Ancient trash heaps reveal the Plague of Justinian’s economic toll

Excavation site in Middle Eastern desert.

Enlarge (credit: Guy Bar-Oz)

Ancient trash heaps recently yielded some clues about how the Plague of Justinian, part of a one-two punch with volcanic climate havoc, devastated commercial farming at the fringes of the Byzantine Empire in the 540s CE. They tell us a lot about the ancient Byzantine world, but they also suggest how archaeologists might someday unearth the story of the COVID-19 pandemic from the layers of stuff we’re dumping into landfills in 2020.

Gaza wine and Byzantine pilgrims

For thousands of years, people survived in Israel’s arid Negev Highlands by farming enough grain to feed their families and enough grapes to make their own wine. But under the Byzantine Empire (which arose in 330 CE as a successor to the Roman Empire), the Negev flourished. Cities sprang up in the desert, fueled by a new export trade: grapes for the famous Gaza wine, a sweet white wine that ancient chroniclers raved about and which was in demand from Britain to Yemen.

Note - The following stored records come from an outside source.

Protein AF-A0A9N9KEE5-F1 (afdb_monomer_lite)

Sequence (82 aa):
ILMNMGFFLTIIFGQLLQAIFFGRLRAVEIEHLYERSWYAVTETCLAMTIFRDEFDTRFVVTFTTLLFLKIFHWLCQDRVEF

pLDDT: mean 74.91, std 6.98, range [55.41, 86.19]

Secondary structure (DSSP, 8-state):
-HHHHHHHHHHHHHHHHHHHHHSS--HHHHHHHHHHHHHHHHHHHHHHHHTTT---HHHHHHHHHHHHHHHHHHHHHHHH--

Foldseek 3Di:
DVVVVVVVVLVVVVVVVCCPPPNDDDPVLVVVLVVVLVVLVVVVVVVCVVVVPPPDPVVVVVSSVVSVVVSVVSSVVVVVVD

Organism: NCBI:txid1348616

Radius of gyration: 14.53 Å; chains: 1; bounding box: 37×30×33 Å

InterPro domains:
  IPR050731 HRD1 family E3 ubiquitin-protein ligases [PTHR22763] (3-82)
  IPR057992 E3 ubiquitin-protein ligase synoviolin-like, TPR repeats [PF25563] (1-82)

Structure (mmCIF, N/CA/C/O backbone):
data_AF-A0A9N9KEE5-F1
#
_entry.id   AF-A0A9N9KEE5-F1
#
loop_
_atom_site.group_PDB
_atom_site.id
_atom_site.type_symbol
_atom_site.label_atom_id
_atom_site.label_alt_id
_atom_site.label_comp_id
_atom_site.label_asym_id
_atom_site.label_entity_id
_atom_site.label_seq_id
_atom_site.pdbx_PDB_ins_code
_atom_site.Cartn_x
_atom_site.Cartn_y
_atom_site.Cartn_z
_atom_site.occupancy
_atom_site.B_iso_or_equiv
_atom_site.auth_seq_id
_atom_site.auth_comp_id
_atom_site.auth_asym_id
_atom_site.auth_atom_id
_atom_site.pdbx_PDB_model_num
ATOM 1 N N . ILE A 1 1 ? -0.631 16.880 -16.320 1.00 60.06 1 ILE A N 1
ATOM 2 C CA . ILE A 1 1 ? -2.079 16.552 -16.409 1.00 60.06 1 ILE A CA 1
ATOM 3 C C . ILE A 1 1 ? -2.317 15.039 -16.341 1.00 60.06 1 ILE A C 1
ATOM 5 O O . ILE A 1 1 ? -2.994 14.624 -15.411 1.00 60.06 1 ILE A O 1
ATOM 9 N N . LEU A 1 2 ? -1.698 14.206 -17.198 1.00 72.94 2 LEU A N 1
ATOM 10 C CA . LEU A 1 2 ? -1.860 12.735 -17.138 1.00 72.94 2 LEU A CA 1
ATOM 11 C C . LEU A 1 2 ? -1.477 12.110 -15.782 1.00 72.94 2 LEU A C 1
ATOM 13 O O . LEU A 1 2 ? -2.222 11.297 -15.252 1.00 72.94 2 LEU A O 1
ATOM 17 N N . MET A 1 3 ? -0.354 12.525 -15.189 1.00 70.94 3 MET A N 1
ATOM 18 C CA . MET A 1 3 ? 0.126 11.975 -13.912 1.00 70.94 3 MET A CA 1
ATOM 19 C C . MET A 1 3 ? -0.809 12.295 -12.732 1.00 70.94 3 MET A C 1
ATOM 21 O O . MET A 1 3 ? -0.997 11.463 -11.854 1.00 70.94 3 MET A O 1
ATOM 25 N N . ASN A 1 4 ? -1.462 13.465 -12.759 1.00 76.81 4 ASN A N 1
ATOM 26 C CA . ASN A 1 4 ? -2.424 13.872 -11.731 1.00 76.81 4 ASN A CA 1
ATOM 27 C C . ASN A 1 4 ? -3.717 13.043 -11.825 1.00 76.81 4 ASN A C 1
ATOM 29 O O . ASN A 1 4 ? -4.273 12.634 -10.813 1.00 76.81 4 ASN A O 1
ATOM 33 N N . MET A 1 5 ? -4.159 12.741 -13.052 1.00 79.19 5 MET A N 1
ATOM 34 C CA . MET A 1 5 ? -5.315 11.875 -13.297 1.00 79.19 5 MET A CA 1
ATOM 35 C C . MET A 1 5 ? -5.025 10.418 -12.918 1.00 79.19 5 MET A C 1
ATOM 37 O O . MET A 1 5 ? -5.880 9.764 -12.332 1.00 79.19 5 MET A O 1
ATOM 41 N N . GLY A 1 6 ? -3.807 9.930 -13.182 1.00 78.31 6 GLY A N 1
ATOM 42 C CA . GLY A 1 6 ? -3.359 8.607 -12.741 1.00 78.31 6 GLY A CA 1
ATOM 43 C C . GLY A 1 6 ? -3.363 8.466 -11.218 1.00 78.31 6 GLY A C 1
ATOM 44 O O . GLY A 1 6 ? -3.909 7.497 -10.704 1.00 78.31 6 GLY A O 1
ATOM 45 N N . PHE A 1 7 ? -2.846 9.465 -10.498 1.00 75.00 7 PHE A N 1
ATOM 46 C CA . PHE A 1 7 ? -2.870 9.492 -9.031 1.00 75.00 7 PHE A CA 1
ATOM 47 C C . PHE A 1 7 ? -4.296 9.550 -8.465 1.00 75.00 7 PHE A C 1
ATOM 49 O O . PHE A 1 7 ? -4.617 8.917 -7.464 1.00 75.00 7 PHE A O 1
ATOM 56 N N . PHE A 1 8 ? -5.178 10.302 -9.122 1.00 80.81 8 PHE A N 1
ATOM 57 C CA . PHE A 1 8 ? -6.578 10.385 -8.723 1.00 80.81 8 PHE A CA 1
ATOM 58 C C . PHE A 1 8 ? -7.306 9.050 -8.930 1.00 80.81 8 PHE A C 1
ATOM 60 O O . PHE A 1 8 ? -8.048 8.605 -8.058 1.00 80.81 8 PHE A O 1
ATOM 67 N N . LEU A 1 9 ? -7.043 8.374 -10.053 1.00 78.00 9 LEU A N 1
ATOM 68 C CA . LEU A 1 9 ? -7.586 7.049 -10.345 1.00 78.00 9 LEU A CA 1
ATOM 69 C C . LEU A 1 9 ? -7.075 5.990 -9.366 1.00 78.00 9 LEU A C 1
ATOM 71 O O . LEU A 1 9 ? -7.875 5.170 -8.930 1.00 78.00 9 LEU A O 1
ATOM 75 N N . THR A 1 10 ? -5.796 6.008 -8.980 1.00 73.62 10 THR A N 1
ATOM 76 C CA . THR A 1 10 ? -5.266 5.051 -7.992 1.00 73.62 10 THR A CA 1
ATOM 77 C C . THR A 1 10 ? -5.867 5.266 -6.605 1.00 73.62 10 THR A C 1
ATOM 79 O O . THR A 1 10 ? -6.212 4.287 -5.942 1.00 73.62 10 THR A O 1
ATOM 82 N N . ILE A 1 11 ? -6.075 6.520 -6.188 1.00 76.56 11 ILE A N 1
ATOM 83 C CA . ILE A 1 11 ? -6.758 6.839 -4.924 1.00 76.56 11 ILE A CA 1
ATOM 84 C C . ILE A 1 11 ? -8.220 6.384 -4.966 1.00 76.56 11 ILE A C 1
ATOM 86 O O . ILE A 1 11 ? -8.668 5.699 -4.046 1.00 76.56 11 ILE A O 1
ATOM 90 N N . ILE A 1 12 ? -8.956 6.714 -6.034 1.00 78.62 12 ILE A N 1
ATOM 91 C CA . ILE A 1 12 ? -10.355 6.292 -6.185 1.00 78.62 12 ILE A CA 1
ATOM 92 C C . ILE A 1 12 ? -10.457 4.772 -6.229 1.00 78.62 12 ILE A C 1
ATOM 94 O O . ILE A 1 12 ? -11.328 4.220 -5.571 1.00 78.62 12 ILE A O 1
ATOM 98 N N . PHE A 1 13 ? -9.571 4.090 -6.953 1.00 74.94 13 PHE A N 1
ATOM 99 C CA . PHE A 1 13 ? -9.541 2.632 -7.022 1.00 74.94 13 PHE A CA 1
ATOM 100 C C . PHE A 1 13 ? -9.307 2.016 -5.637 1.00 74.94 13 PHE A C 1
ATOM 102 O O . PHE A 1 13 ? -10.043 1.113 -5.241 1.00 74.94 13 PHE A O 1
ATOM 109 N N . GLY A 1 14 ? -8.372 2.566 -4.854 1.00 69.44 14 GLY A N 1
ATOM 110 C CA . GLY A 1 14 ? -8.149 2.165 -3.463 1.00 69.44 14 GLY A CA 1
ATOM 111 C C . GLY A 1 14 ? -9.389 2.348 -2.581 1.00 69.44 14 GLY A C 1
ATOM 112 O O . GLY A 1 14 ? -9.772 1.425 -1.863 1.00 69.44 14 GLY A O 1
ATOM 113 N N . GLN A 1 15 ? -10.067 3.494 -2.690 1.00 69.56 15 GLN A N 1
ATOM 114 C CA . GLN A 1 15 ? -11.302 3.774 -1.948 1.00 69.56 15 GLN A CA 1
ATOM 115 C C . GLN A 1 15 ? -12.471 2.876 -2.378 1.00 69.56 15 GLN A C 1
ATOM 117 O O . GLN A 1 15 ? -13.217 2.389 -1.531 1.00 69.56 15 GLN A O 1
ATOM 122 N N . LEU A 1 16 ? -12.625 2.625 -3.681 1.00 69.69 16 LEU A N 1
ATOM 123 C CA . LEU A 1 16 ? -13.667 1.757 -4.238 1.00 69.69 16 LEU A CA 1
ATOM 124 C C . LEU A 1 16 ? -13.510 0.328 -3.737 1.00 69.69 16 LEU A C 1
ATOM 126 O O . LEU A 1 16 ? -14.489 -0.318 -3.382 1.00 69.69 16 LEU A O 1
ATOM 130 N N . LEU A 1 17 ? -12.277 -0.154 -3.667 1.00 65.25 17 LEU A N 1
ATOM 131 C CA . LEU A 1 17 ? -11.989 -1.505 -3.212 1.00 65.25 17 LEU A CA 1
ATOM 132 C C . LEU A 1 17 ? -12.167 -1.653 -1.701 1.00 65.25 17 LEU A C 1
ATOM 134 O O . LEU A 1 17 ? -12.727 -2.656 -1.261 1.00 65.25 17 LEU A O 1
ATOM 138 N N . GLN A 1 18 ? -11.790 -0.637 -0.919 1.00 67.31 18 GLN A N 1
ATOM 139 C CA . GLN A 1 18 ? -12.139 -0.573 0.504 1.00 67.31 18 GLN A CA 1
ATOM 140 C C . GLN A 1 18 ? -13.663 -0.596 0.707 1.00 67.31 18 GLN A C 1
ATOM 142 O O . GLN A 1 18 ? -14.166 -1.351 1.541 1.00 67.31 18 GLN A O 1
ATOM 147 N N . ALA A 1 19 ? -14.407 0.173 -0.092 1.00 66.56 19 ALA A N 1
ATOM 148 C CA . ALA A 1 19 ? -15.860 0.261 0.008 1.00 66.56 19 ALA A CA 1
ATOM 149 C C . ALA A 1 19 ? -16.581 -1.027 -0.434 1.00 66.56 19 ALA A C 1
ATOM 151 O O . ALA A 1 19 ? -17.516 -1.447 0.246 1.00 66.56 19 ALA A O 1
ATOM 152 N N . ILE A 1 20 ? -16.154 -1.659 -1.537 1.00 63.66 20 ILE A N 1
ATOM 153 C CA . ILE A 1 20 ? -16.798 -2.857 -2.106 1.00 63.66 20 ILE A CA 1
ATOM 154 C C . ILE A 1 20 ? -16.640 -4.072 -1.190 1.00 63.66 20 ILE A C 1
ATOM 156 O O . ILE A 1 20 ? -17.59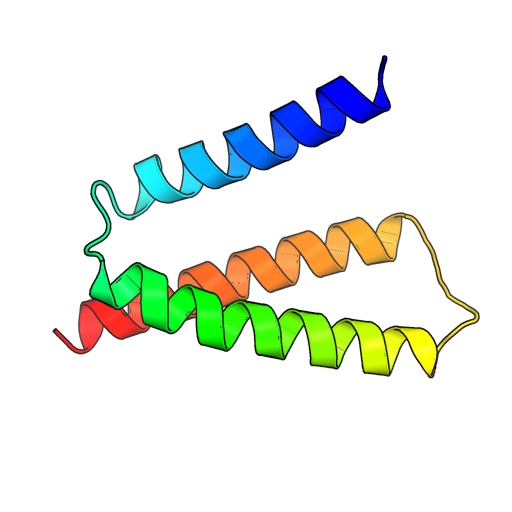7 -4.822 -1.016 1.00 63.66 20 ILE A O 1
ATOM 160 N N . PHE A 1 21 ? -15.453 -4.287 -0.620 1.00 63.38 21 PHE A N 1
ATOM 161 C CA . PHE A 1 21 ? -15.171 -5.527 0.106 1.00 63.38 21 PHE A CA 1
ATOM 162 C C . PHE A 1 21 ? -15.418 -5.444 1.615 1.00 63.38 21 PHE A C 1
ATOM 164 O O . PHE A 1 21 ? -15.759 -6.460 2.212 1.00 63.38 21 PHE A O 1
ATOM 171 N N . PHE A 1 22 ? -15.283 -4.265 2.237 1.00 61.78 22 PHE A N 1
ATOM 172 C CA . PHE A 1 22 ? -15.342 -4.145 3.702 1.00 61.78 22 PHE A CA 1
ATOM 173 C C . PHE A 1 22 ? -16.356 -3.120 4.234 1.00 61.78 22 PHE A C 1
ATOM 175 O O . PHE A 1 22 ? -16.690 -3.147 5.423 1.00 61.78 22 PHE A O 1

Gaza wine tied the remote Negev into the international Mediterranean economy, and it turned scattered small subsistence farms into larger commercial enterprises supplied by irrigation systems and pigeon-poop fertilizer. For a couple of centuries, the Byzantine Empire’s citizens paid well for a steady flow of Gaza wine, and the Empire built monasteries and sent religious pilgrimages to the Levant.